Does anyone else make an exhaust for the Allroad?
Thanks,
Carlos


----------



## pendulum (Apr 29, 2001)

*Re: Exhaust for Allroad (carlosrelova)*


_Quote, originally posted by *carlosrelova* »_Any suggestions on an exhaust for a 2003 2.7T?
I see that APR and Milltek have one but the Milltek is pretty costly.
Does anyone else make an exhaust for the Allroad?
Thanks,
Carlos

funny that you mention that, i was looking for exhausts and those two were the only ones i found as well. both are VERY costly. Considering my allroad isn't a race car, and i just wanted appearance (basically), i am going to go with aftermarket mufflers
(something like Magnaflow or Borla mufflers).
i'm getting two of these, and just throwing them where the stock mufflers were, leaving the factory piping. This will give my car a slightly throatier tone, and LOOK the part. http://****************.com/smile/emthup.gif








link:
http://www.amazon.com/Magnaflo...r=8-4
they are only like $115 too.... so get two of those, throw them on, and voila! exhaust system for your allroad. the 4" tips will nicely fill out your stock valence as well. http://****************.com/smile/emthup.gif


----------



## carlosrelova (Jun 11, 2008)

*Re: Exhaust for Allroad (BabyFoodYellowGTI)*


_Quote, originally posted by *BabyFoodYellowGTI* »_
funny that you mention that, i was looking for exhausts and those two were the only ones i found as well. both are VERY costly. Considering my allroad isn't a race car, and i just wanted appearance (basically), i am going to go with aftermarket mufflers
(something like Magnaflow or Borla mufflers).
i'm getting two of these, and just throwing them where the stock mufflers were, leaving the factory piping.
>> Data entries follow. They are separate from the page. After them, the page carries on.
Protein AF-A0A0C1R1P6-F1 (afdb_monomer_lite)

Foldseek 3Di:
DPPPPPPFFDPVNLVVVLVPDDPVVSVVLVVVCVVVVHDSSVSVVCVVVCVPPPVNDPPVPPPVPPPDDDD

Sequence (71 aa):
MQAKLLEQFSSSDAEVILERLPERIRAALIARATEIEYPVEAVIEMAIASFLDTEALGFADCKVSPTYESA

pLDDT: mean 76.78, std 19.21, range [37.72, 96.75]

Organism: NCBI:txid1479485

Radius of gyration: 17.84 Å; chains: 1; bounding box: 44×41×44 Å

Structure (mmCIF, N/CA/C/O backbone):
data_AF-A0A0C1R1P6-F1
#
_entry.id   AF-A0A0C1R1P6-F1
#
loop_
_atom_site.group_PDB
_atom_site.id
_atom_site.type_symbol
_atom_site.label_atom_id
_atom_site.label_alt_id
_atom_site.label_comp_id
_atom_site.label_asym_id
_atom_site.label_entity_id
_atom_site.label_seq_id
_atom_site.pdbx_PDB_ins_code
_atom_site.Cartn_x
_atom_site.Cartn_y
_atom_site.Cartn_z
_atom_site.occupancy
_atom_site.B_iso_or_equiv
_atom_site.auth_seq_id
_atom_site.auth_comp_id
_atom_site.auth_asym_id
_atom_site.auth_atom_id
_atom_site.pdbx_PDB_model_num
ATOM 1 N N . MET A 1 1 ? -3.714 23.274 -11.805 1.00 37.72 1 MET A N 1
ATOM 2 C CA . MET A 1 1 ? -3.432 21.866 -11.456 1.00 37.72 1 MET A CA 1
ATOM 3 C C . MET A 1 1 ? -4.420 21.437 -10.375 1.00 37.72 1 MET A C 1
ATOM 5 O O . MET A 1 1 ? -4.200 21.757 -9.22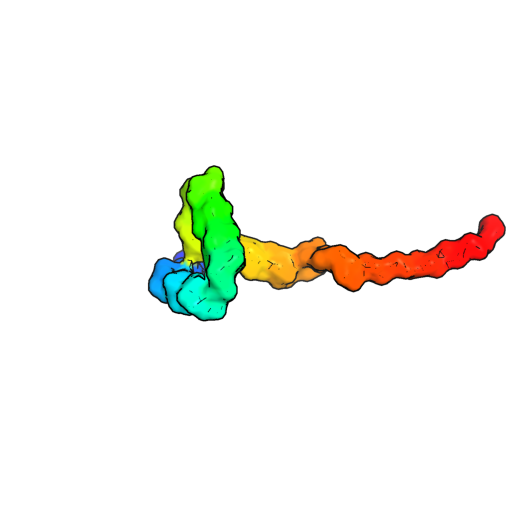0 1.00 37.72 1 MET A O 1
ATOM 9 N N . GLN A 1 2 ? -5.542 20.813 -10.740 1.00 38.47 2 GLN A N 1
ATOM 10 C CA . GLN A 1 2 ? -6.543 20.283 -9.796 1.00 38.47 2 GLN A CA 1
ATOM 11 C C . GLN A 1 2 ? -7.073 18.941 -10.323 1.00 38.47 2 GLN A C 1
ATOM 13 O O . GLN A 1 2 ? -8.189 18.855 -10.815 1.00 38.47 2 GLN A O 1
ATOM 18 N N . ALA A 1 3 ? -6.231 17.909 -10.275 1.00 46.56 3 ALA A N 1
ATOM 19 C CA . ALA A 1 3 ? -6.618 16.534 -10.613 1.00 46.56 3 ALA A CA 1
ATOM 20 C C . ALA A 1 3 ? -6.380 15.548 -9.450 1.00 46.56 3 ALA A C 1
ATOM 22 O O . ALA A 1 3 ? -6.659 14.369 -9.578 1.00 46.56 3 ALA A O 1
ATOM 23 N N . LYS A 1 4 ? -5.858 16.003 -8.302 1.00 47.88 4 LYS A N 1
ATOM 24 C CA . LYS A 1 4 ? -5.153 15.122 -7.352 1.00 47.88 4 LYS A CA 1
ATOM 25 C C . LYS A 1 4 ? -5.988 14.516 -6.212 1.00 47.88 4 LYS A C 1
ATOM 27 O O . LYS A 1 4 ? -5.404 13.892 -5.341 1.00 47.88 4 LYS A O 1
ATOM 32 N N . LEU A 1 5 ? -7.307 14.724 -6.183 1.00 51.00 5 LEU A N 1
ATOM 33 C CA . LEU A 1 5 ? -8.163 14.343 -5.042 1.00 51.00 5 LEU A CA 1
ATOM 34 C C . LEU A 1 5 ? -9.265 13.324 -5.369 1.00 51.00 5 LEU A C 1
ATOM 36 O O . LEU A 1 5 ? -9.943 12.874 -4.457 1.00 51.00 5 LEU A O 1
ATOM 40 N N . LEU A 1 6 ? -9.460 12.966 -6.642 1.00 50.62 6 LEU A N 1
ATOM 41 C CA . LEU A 1 6 ? -10.514 12.026 -7.059 1.00 50.62 6 LEU A CA 1
ATOM 42 C C . LEU A 1 6 ? -10.017 10.584 -7.259 1.00 50.62 6 LEU A C 1
ATOM 44 O O . LEU A 1 6 ? -10.836 9.700 -7.472 1.00 50.62 6 LEU A O 1
ATOM 48 N N . GLU A 1 7 ? -8.708 10.343 -7.172 1.00 59.31 7 GLU A N 1
ATOM 49 C CA . GLU A 1 7 ? -8.083 9.039 -7.454 1.00 59.31 7 GLU A CA 1
ATOM 50 C C . GLU A 1 7 ? -7.351 8.447 -6.238 1.00 59.31 7 GLU A C 1
ATOM 52 O O . GLU A 1 7 ? -6.496 7.593 -6.417 1.00 59.31 7 GLU A O 1
ATOM 57 N N . GLN A 1 8 ? -7.636 8.926 -5.019 1.00 63.34 8 GLN A N 1
ATOM 58 C CA . GLN A 1 8 ? -7.026 8.395 -3.795 1.00 63.34 8 GLN A CA 1
ATOM 59 C C . GLN A 1 8 ? -7.949 7.372 -3.128 1.00 63.34 8 GLN A C 1
ATOM 61 O O . GLN A 1 8 ? -9.132 7.641 -2.910 1.00 63.34 8 GLN A O 1
ATOM 66 N N . PHE A 1 9 ? -7.389 6.223 -2.773 1.00 76.75 9 PHE A N 1
ATOM 67 C CA . PHE A 1 9 ? -8.013 5.160 -2.009 1.00 76.75 9 PHE A CA 1
ATOM 68 C C . PHE A 1 9 ? -8.512 5.725 -0.691 1.00 76.75 9 PHE A C 1
ATOM 70 O O . PHE A 1 9 ? -7.749 6.297 0.090 1.00 76.75 9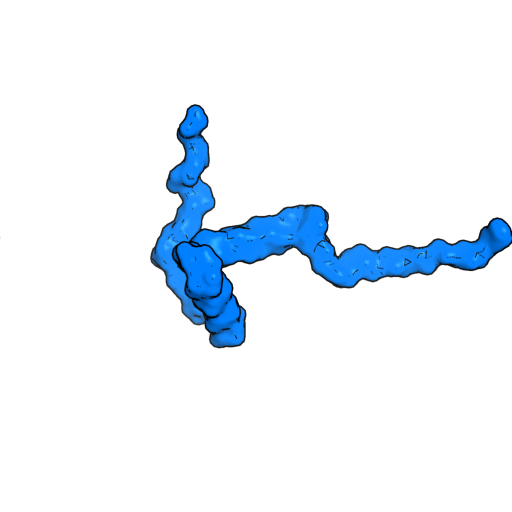 PHE A O 1
ATOM 77 N N . SER A 1 10 ? -9.802 5.545 -0.425 1.00 85.56 10 SER A N 1
ATOM 78 C CA . SER A 1 10 ? -10.338 5.908 0.876 1.00 85.56 10 SER A CA 1
ATOM 79 C C . SER A 1 10 ? -9.828 4.935 1.941 1.00 85.56 10 SER A C 1
ATOM 81 O O . SER A 1 10 ? -9.611 3.748 1.674 1.00 85.56 10 SER A O 1
ATOM 83 N N . SER A 1 11 ? -9.691 5.414 3.177 1.00 86.56 11 SER A N 1
ATOM 84 C CA . SER A 1 11 ? -9.306 4.558 4.304 1.00 86.56 11 SER A CA 1
ATOM 85 C C . SER A 1 11 ? -10.311 3.411 4.512 1.00 86.56 11 SER A C 1
ATOM 87 O O . SER A 1 11 ? -9.910 2.301 4.853 1.00 86.56 11 SER A O 1
ATOM 89 N N . SER A 1 12 ? -11.603 3.637 4.229 1.00 88.62 12 SER A N 1
ATOM 90 C CA . SER A 1 12 ? -12.637 2.593 4.278 1.00 88.62 12 SER A CA 1
ATOM 91 C C . SER A 1 12 ? -12.449 1.507 3.218 1.00 88.62 12 SER A C 1
ATOM 93 O O . SER A 1 12 ? -12.641 0.330 3.510 1.00 88.62 12 SER A O 1
ATOM 95 N N . ASP A 1 13 ? -12.044 1.871 2.000 1.00 89.00 13 ASP A N 1
ATOM 96 C CA . ASP A 1 13 ? -11.795 0.884 0.944 1.00 89.00 13 ASP A CA 1
ATOM 97 C C . ASP A 1 13 ? -10.525 0.078 1.239 1.00 89.00 13 ASP A C 1
ATOM 99 O O . ASP A 1 13 ? -10.485 -1.136 1.029 1.00 89.00 13 ASP A O 1
ATOM 103 N N . ALA A 1 14 ? -9.497 0.738 1.779 1.00 89.88 14 ALA A N 1
ATOM 104 C CA . ALA A 1 14 ? -8.268 0.082 2.210 1.00 89.88 14 ALA A CA 1
ATOM 105 C C . ALA A 1 14 ? -8.534 -0.966 3.300 1.00 89.88 14 ALA A C 1
ATOM 107 O O . ALA A 1 14 ? -7.997 -2.072 3.229 1.00 89.88 14 ALA A O 1
ATOM 108 N N . GLU A 1 15 ? -9.397 -0.661 4.269 1.00 91.44 15 GLU A N 1
ATOM 109 C CA . GLU A 1 15 ? -9.778 -1.598 5.328 1.00 91.44 15 GLU A CA 1
ATOM 110 C C . GLU A 1 15 ? -10.461 -2.849 4.757 1.00 91.44 15 GLU A C 1
ATOM 112 O O . GLU A 1 15 ? -10.023 -3.970 5.032 1.00 91.44 15 GLU A O 1
ATOM 117 N N . VAL A 1 16 ? -11.435 -2.674 3.855 1.00 93.38 16 VAL A N 1
ATOM 118 C CA . VAL A 1 16 ? -12.110 -3.795 3.177 1.00 93.38 16 VAL A CA 1
ATOM 119 C C . VAL A 1 16 ? -11.113 -4.665 2.407 1.00 93.38 16 VAL A C 1
ATOM 121 O O . VAL A 1 16 ? -11.216 -5.893 2.430 1.00 93.38 16 VAL A O 1
ATOM 124 N N . ILE A 1 17 ? -10.124 -4.071 1.738 1.00 90.81 17 ILE A N 1
ATOM 125 C CA . ILE A 1 17 ? -9.084 -4.839 1.042 1.00 90.81 17 ILE A CA 1
ATOM 126 C C . ILE A 1 17 ? -8.224 -5.624 2.032 1.00 90.81 17 ILE A C 1
ATOM 128 O O . ILE A 1 17 ? -8.017 -6.825 1.845 1.00 90.81 17 ILE A O 1
ATOM 132 N N . LEU A 1 18 ? -7.744 -4.984 3.099 1.00 91.94 18 LEU A N 1
ATOM 133 C CA . LEU A 1 18 ? -6.890 -5.625 4.102 1.00 91.94 18 LEU A CA 1
ATOM 134 C C . LEU A 1 18 ? -7.585 -6.805 4.795 1.00 91.94 18 LEU A C 1
ATOM 136 O O . LEU A 1 18 ? -6.930 -7.808 5.101 1.00 91.94 18 LEU A O 1
ATOM 140 N N . GLU A 1 19 ? -8.899 -6.724 5.007 1.00 94.06 19 GLU A N 1
ATOM 141 C CA . GLU A 1 19 ? -9.707 -7.816 5.561 1.00 94.06 19 GLU A CA 1
ATOM 142 C C . GLU A 1 19 ? -9.766 -9.045 4.646 1.00 94.06 19 GLU A C 1
ATOM 144 O O . GLU A 1 19 ? -9.832 -10.179 5.125 1.00 94.06 19 GLU A O 1
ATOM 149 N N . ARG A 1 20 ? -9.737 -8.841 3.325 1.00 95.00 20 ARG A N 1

This will give my car a slightly throatier tone, and LOOK the part. http://****************.com/smile/emthup.gif








link:
http://www.amazon.com/Magnaflo...r=8-4
they are only like $115 too.... so get two of those, throw them on, and voila! exhaust system for your allroad. the 4" tips will nicely fill out your stock valence as well. http://****************.com/smile/emthup.gif 


Thats a good thought. Those look pretty good. You will have to let me know how it turns out. Post some pictures as well. 
Thanks,
Carlos


----------



## pendulum (Apr 29, 2001)

*Re: Exhaust for Allroad (carlosrelova)*

will do. i'm a-ways away from doing it though - my torque converter just went out, and that is costing me some serious coin to replace. The exhaust was going to happen this month but now it is pushed back a bit due to the transmission.


----------



## carlosrelova (Jun 11, 2008)

*Re: Exhaust for Allroad (BabyFoodYellowGTI)*

I just saw this video on youtube on the B&B Exhaust for the Allroad:
http://www.youtube.com/watch?v=bIN-GXEXeLY


----------



## pendulum (Apr 29, 2001)

*Re: Exhaust for Allroad (carlosrelova)*


_Quote, originally posted by *carlosrelova* »_I just saw this video on youtube on the B&B Exhaust for the Allroad:
http://www.youtube.com/watch?v=bIN-GXEXeLY


wow that sounds good.
2 things:
1) i don't see the allroad exhaust on their webpage
2) their A6 exhaust for the same year/engine is almost $1300!!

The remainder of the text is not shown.